Problem to solve
When the line containing "ATOM 98 O O" is found in the data below, copy it and each line after it through the line containing "ATOM 110 N N", exactly and with no others.

Data extracted from a collection
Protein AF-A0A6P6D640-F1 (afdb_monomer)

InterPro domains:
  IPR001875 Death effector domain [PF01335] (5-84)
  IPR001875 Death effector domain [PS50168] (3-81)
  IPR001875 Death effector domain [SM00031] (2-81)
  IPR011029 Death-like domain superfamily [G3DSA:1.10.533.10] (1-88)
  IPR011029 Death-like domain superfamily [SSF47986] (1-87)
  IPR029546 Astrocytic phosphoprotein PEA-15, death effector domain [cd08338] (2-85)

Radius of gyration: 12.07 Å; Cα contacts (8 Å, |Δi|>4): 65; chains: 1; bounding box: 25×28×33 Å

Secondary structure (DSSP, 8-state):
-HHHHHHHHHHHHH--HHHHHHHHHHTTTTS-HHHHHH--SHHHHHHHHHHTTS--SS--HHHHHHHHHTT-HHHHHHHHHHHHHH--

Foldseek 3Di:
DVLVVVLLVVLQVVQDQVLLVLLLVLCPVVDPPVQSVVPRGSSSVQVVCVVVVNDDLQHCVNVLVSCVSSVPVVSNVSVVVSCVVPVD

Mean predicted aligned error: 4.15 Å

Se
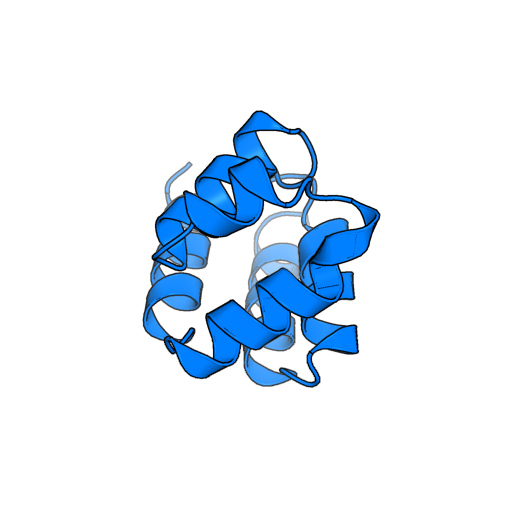quence (88 aa):
MAEYGTLLQDLTNNITLEDLEQLKSACKEDIPSEKSEEITTGSAWFSFLESHNKLDKDNLSYIEHIFEISRRPDLLTMVVDYRTRVLK

Nearest PDB structures (foldseek):
  6p6b-assembly1_A  TM=9.393E-01  e=3.560E-10  Homo sapiens
  4iz7-assembly2_B  TM=9.626E-01  e=1.515E-09  Cricetulus griseus
  4iza-assembly1_B  TM=9.516E-01  e=2.002E-09  Homo sapiens
  2ls7-assembly1_A  TM=9.375E-01  e=2.002E-09  Mus musculus
  8ym4-assembly1_H  TM=9.406E-01  e=2.326E-02  Homo sapiens

pLDDT: mean 88.13, std 6.81, range [54.19, 93.88]

Organism: Octodon degus (NCBI:txid10160)

Structure (mmCIF, N/CA/C/O backbone):
data_AF-A0A6P6D640-F1
#
_entry.id   AF-A0A6P6D640-F1
#
loop_
_atom_site.group_PDB
_atom_site.id
_atom_site.type_symbol
_atom_site.label_atom_id
_atom_site.label_alt_id
_atom_site.label_comp_id
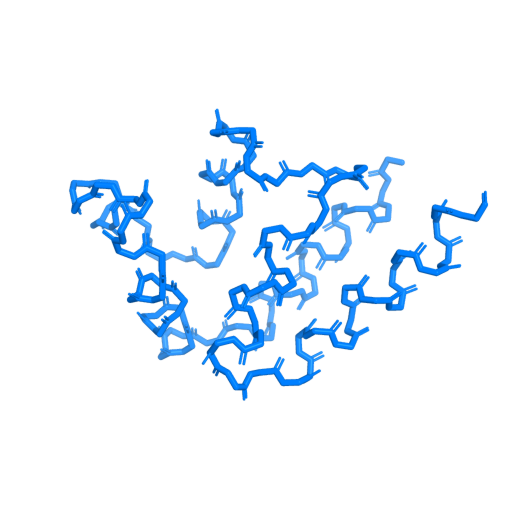
_atom_site.label_asym_id
_atom_site.label_entity_id
_atom_site.label_seq_id
_atom_site.pdbx_PDB_ins_code
_atom_site.Cartn_x
_atom_site.Cartn_y
_atom_site.Cartn_z
_atom_site.occupancy
_atom_site.B_iso_or_equiv
_atom_site.auth_seq_id
_atom_site.auth_comp_id
_atom_site.auth_asym_id
_atom_site.auth_atom_id
_atom_site.pdbx_PDB_model_num
ATOM 1 N N . MET A 1 1 ? -6.870 -12.002 -13.625 1.00 54.19 1 MET A N 1
ATOM 2 C CA . MET A 1 1 ? -7.782 -11.821 -12.469 1.00 54.19 1 MET A CA 1
ATOM 3 C C . MET A 1 1 ? -7.161 -12.315 -11.165 1.00 54.19 1 MET A C 1
ATOM 5 O O . MET A 1 1 ? -7.291 -11.602 -10.187 1.00 54.19 1 MET A O 1
ATOM 9 N N . ALA A 1 2 ? -6.449 -13.453 -11.133 1.00 73.25 2 ALA A N 1
ATOM 10 C CA . ALA A 1 2 ? -5.796 -13.927 -9.904 1.00 73.25 2 ALA A CA 1
ATOM 11 C C . ALA A 1 2 ? -4.566 -13.101 -9.479 1.00 73.25 2 ALA A C 1
ATOM 13 O O . ALA A 1 2 ? -4.403 -12.852 -8.295 1.00 73.25 2 ALA A O 1
ATOM 14 N N . GLU A 1 3 ? -3.740 -12.630 -10.424 1.00 84.69 3 GLU A N 1
ATOM 15 C CA . GLU A 1 3 ? -2.451 -12.011 -10.068 1.00 84.69 3 GLU A CA 1
ATOM 16 C C . GLU A 1 3 ? -2.584 -10.734 -9.228 1.00 84.69 3 GLU A C 1
ATOM 18 O O . GLU A 1 3 ? -1.818 -10.544 -8.291 1.00 84.69 3 GLU A O 1
ATOM 23 N N . TYR A 1 4 ? -3.579 -9.888 -9.516 1.00 89.50 4 TYR A N 1
ATOM 24 C CA . TYR A 1 4 ? -3.854 -8.695 -8.711 1.00 89.50 4 TYR A CA 1
ATOM 25 C C . TYR A 1 4 ? -4.268 -9.060 -7.279 1.00 89.50 4 TYR A C 1
ATOM 27 O O . TYR A 1 4 ? -3.743 -8.511 -6.316 1.00 89.50 4 TYR A O 1
ATOM 35 N N . GLY A 1 5 ? -5.168 -10.039 -7.135 1.00 88.94 5 GLY A N 1
ATOM 36 C CA . GLY A 1 5 ? -5.583 -10.535 -5.823 1.00 88.94 5 GLY A CA 1
ATOM 37 C C . GLY A 1 5 ? -4.417 -11.146 -5.042 1.00 88.94 5 GLY A C 1
ATOM 38 O O . GLY A 1 5 ? -4.289 -10.896 -3.847 1.00 88.94 5 GLY A O 1
ATOM 39 N N . THR A 1 6 ? -3.527 -11.879 -5.719 1.00 91.06 6 THR A N 1
ATOM 40 C CA . THR A 1 6 ? -2.292 -12.404 -5.119 1.00 91.06 6 THR A CA 1
ATOM 41 C C . THR A 1 6 ? -1.361 -11.277 -4.679 1.00 91.06 6 THR A C 1
ATOM 43 O O . THR A 1 6 ? -0.893 -11.318 -3.548 1.00 91.06 6 THR A O 1
ATOM 46 N N . LEU A 1 7 ? -1.160 -10.236 -5.498 1.00 91.69 7 LEU A N 1
ATOM 47 C CA . LEU A 1 7 ? -0.372 -9.062 -5.108 1.00 91.69 7 LEU A CA 1
ATOM 48 C C . LEU A 1 7 ? -0.933 -8.414 -3.838 1.00 91.69 7 LEU A C 1
ATOM 50 O O . LEU A 1 7 ? -0.181 -8.167 -2.901 1.00 91.69 7 LEU A O 1
ATOM 54 N N . LEU A 1 8 ? -2.240 -8.132 -3.790 1.00 92.75 8 LEU A N 1
ATOM 55 C CA . LEU A 1 8 ? -2.854 -7.513 -2.612 1.00 92.75 8 LEU A CA 1
ATOM 56 C C . LEU A 1 8 ? -2.720 -8.392 -1.369 1.00 92.75 8 LEU A C 1
ATOM 58 O O . LEU A 1 8 ? -2.498 -7.879 -0.271 1.00 92.75 8 LEU A O 1
ATOM 62 N N . GLN A 1 9 ? -2.841 -9.709 -1.533 1.00 91.81 9 GLN A N 1
ATOM 63 C CA . GLN A 1 9 ? -2.658 -10.662 -0.448 1.00 91.81 9 GLN A CA 1
ATOM 64 C C . GLN A 1 9 ? -1.207 -10.666 0.048 1.00 91.81 9 GLN A C 1
ATOM 66 O O . GLN A 1 9 ? -0.981 -10.569 1.253 1.00 91.81 9 GLN A O 1
ATOM 71 N N . ASP A 1 10 ? -0.230 -10.701 -0.857 1.00 93.00 10 ASP A N 1
ATOM 72 C CA . ASP A 1 10 ? 1.193 -10.655 -0.519 1.00 93.00 10 ASP A CA 1
ATOM 73 C C . ASP A 1 10 ? 1.566 -9.330 0.151 1.00 93.00 10 ASP A C 1
ATOM 75 O O . ASP A 1 10 ? 2.230 -9.332 1.188 1.00 93.00 10 ASP A O 1
ATOM 79 N N . LEU A 1 11 ? 1.074 -8.200 -0.362 1.00 93.38 11 LEU A N 1
ATOM 80 C CA . LEU A 1 11 ? 1.248 -6.893 0.271 1.00 93.38 11 LEU A CA 1
ATOM 81 C C . LEU A 1 11 ? 0.626 -6.873 1.669 1.00 93.38 11 LEU A C 1
ATOM 83 O O . LEU A 1 11 ? 1.284 -6.464 2.618 1.00 93.38 11 LEU A O 1
ATOM 87 N N . THR A 1 12 ? -0.609 -7.359 1.819 1.00 92.00 12 THR A N 1
ATOM 88 C CA . THR A 1 12 ? -1.292 -7.423 3.122 1.00 92.00 12 THR A CA 1
ATOM 89 C C . THR A 1 12 ? -0.512 -8.275 4.122 1.00 92.00 12 THR A C 1
ATOM 91 O O . THR A 1 12 ? -0.415 -7.900 5.284 1.00 92.00 12 THR A O 1
ATOM 94 N N . ASN A 1 13 ? 0.090 -9.381 3.679 1.00 92.00 13 ASN A N 1
ATOM 95 C CA . ASN A 1 13 ? 0.921 -10.238 4.528 1.00 92.00 13 ASN A CA 1
ATOM 96 C C . ASN A 1 13 ? 2.240 -9.570 4.954 1.00 92.00 13 ASN A C 1
ATOM 98 O O . ASN A 1 13 ? 2.799 -9.934 5.986 1.00 92.00 13 ASN A O 1
ATOM 102 N N . ASN A 1 14 ? 2.745 -8.617 4.167 1.00 91.94 14 ASN A N 1
ATOM 103 C CA . ASN A 1 14 ? 3.980 -7.882 4.449 1.00 91.94 14 ASN A CA 1
ATOM 104 C C . ASN A 1 14 ? 3.749 -6.543 5.173 1.00 91.94 14 ASN A C 1
ATOM 106 O O . ASN A 1 14 ? 4.714 -5.931 5.634 1.00 91.94 14 ASN A O 1
ATOM 110 N N . ILE A 1 15 ? 2.497 -6.085 5.266 1.00 91.12 15 ILE A N 1
ATOM 111 C CA . ILE A 1 15 ? 2.099 -4.873 5.986 1.00 91.12 15 ILE A CA 1
ATOM 112 C C . ILE A 1 15 ? 1.768 -5.248 7.429 1.00 91.12 15 ILE A C 1
ATOM 114 O O . ILE A 1 15 ? 0.801 -5.960 7.705 1.00 91.12 15 ILE A O 1
ATOM 118 N N . THR A 1 16 ? 2.562 -4.737 8.365 1.00 90.25 16 THR A N 1
ATOM 119 C CA . THR A 1 16 ? 2.264 -4.847 9.796 1.00 90.25 16 THR A CA 1
ATOM 120 C C . THR A 1 16 ? 1.254 -3.784 10.238 1.00 90.25 16 THR A C 1
ATOM 122 O O . THR A 1 16 ? 0.915 -2.872 9.485 1.00 90.25 16 THR A O 1
ATOM 125 N N . LEU A 1 17 ? 0.765 -3.876 11.480 1.00 88.25 17 LEU A N 1
ATOM 126 C CA . LEU A 1 17 ? -0.121 -2.853 12.048 1.00 88.25 17 LEU A CA 1
ATOM 127 C C . LEU A 1 17 ? 0.556 -1.468 12.089 1.00 88.25 17 LEU A C 1
ATOM 129 O O . LEU A 1 17 ? -0.083 -0.468 11.787 1.00 88.25 17 LEU A O 1
ATOM 133 N N . GLU A 1 18 ? 1.849 -1.424 12.414 1.00 89.69 18 GLU A N 1
ATOM 134 C CA . GLU A 1 18 ? 2.639 -0.187 12.459 1.00 89.69 18 GLU A CA 1
ATOM 135 C C . GLU A 1 18 ? 2.820 0.408 11.056 1.00 89.69 18 GLU A C 1
ATOM 137 O O . GLU A 1 18 ? 2.578 1.598 10.847 1.00 89.69 18 GLU A O 1
ATOM 142 N N . ASP A 1 19 ? 3.134 -0.436 10.065 1.00 90.62 19 ASP A N 1
ATOM 143 C CA . ASP A 1 19 ? 3.173 -0.006 8.664 1.00 90.62 19 ASP A CA 1
ATOM 144 C C . ASP A 1 19 ? 1.807 0.546 8.234 1.00 90.62 19 ASP A C 1
ATOM 146 O O . ASP A 1 19 ? 1.733 1.598 7.607 1.00 90.62 19 ASP A O 1
ATOM 150 N N . LEU A 1 20 ? 0.707 -0.121 8.603 1.00 91.50 20 LEU A N 1
ATOM 151 C CA . LEU A 1 20 ? -0.646 0.323 8.279 1
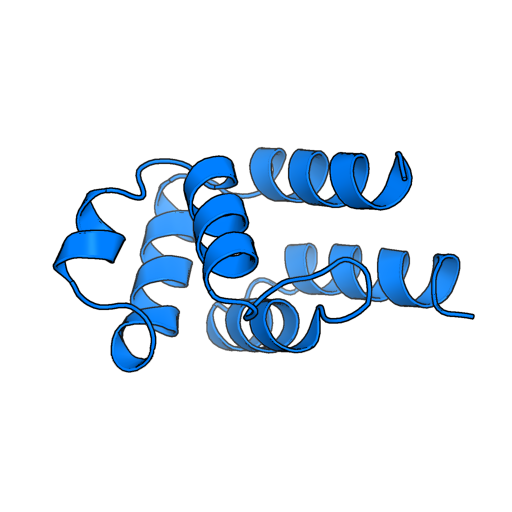.00 91.50 20 LEU A CA 1
ATOM 152 C C . LEU A 1 20 ? -0.957 1.708 8.859 1.00 91.50 20 LEU A C 1
ATOM 154 O O . LEU A 1 20 ? -1.538 2.539 8.161 1.00 91.50 20 LEU A O 1
ATOM 158 N N . GLU A 1 21 ? -0.567 1.990 10.101 1.00 90.06 21 GLU A N 1
ATOM 159 C CA . GLU A 1 21 ? -0.718 3.326 10.691 1.00 90.06 21 GLU A CA 1
ATOM 160 C C . GLU A 1 21 ? 0.074 4.387 9.920 1.00 90.06 21 GLU A C 1
ATOM 162 O O . GLU A 1 21 ? -0.425 5.497 9.694 1.00 90.06 21 GLU A O 1
ATOM 167 N N . GLN A 1 22 ? 1.273 4.041 9.448 1.00 91.25 22 GLN A N 1
ATOM 168 C CA . GLN A 1 22 ? 2.085 4.926 8.619 1.00 91.25 22 GLN A CA 1
ATOM 169 C C . GLN A 1 22 ? 1.445 5.173 7.244 1.00 91.25 22 GLN A C 1
ATOM 171 O O . GLN A 1 22 ? 1.354 6.325 6.815 1.00 91.25 22 GLN A O 1
ATOM 176 N N . LEU A 1 23 ? 0.925 4.128 6.593 1.00 91.38 23 LEU A N 1
ATOM 177 C CA . LEU A 1 23 ? 0.194 4.227 5.324 1.00 91.38 23 LEU A CA 1
ATOM 178 C C . LEU A 1 23 ? -1.052 5.109 5.476 1.00 91.38 23 LEU A C 1
ATOM 180 O O . LEU A 1 23 ? -1.273 6.027 4.687 1.00 91.38 23 LEU A O 1
ATOM 184 N N . LYS A 1 24 ? -1.836 4.898 6.540 1.00 90.00 24 LYS A N 1
ATOM 185 C CA . LYS A 1 24 ? -3.005 5.727 6.874 1.00 90.00 24 LYS A CA 1
ATOM 186 C C . LYS A 1 24 ? -2.615 7.183 7.115 1.00 90.00 24 LYS A C 1
ATOM 188 O O . LYS A 1 24 ? -3.311 8.088 6.661 1.00 90.00 24 LYS A O 1
ATOM 193 N N . SER A 1 25 ? -1.488 7.412 7.785 1.00 89.19 25 SER A N 1
ATOM 194 C CA . SER A 1 25 ? -0.954 8.754 8.032 1.00 89.19 25 SER A CA 1
ATOM 195 C C . SER A 1 25 ? -0.498 9.445 6.747 1.00 89.19 25 SER A C 1
ATOM 197 O O . SER A 1 25 ? -0.725 10.644 6.597 1.00 89.19 25 SER A O 1
ATOM 199 N N . ALA A 1 26 ? 0.103 8.709 5.809 1.00 89.62 26 ALA A N 1
ATOM 200 C CA . ALA A 1 26 ? 0.465 9.222 4.489 1.00 89.62 26 ALA A CA 1
ATOM 201 C C . ALA A 1 26 ? -0.778 9.557 3.648 1.00 89.62 26 ALA A C 1
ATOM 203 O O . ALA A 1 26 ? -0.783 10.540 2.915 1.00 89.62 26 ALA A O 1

Result below
ATOM 98 O O . ASN A 1 13 ? 2.799 -9.934 5.986 1.00 92.00 13 ASN A O 1
ATOM 102 N N . ASN A 1 14 ? 2.745 -8.617 4.167 1.00 91.94 14 ASN A N 1
ATOM 103 C CA . ASN A 1 14 ? 3.980 -7.882 4.449 1.00 91.94 14 ASN A CA 1
ATOM 104 C C . ASN A 1 14 ? 3.749 -6.543 5.173 1.00 91.94 14 ASN A C 1
ATOM 106 O O . ASN A 1 14 ? 4.714 -5.931 5.634 1.00 91.94 14 ASN A O 1
ATOM 110 N N . ILE A 1 15 ? 2.497 -6.085 5.266 1.00 91.12 15 ILE A N 1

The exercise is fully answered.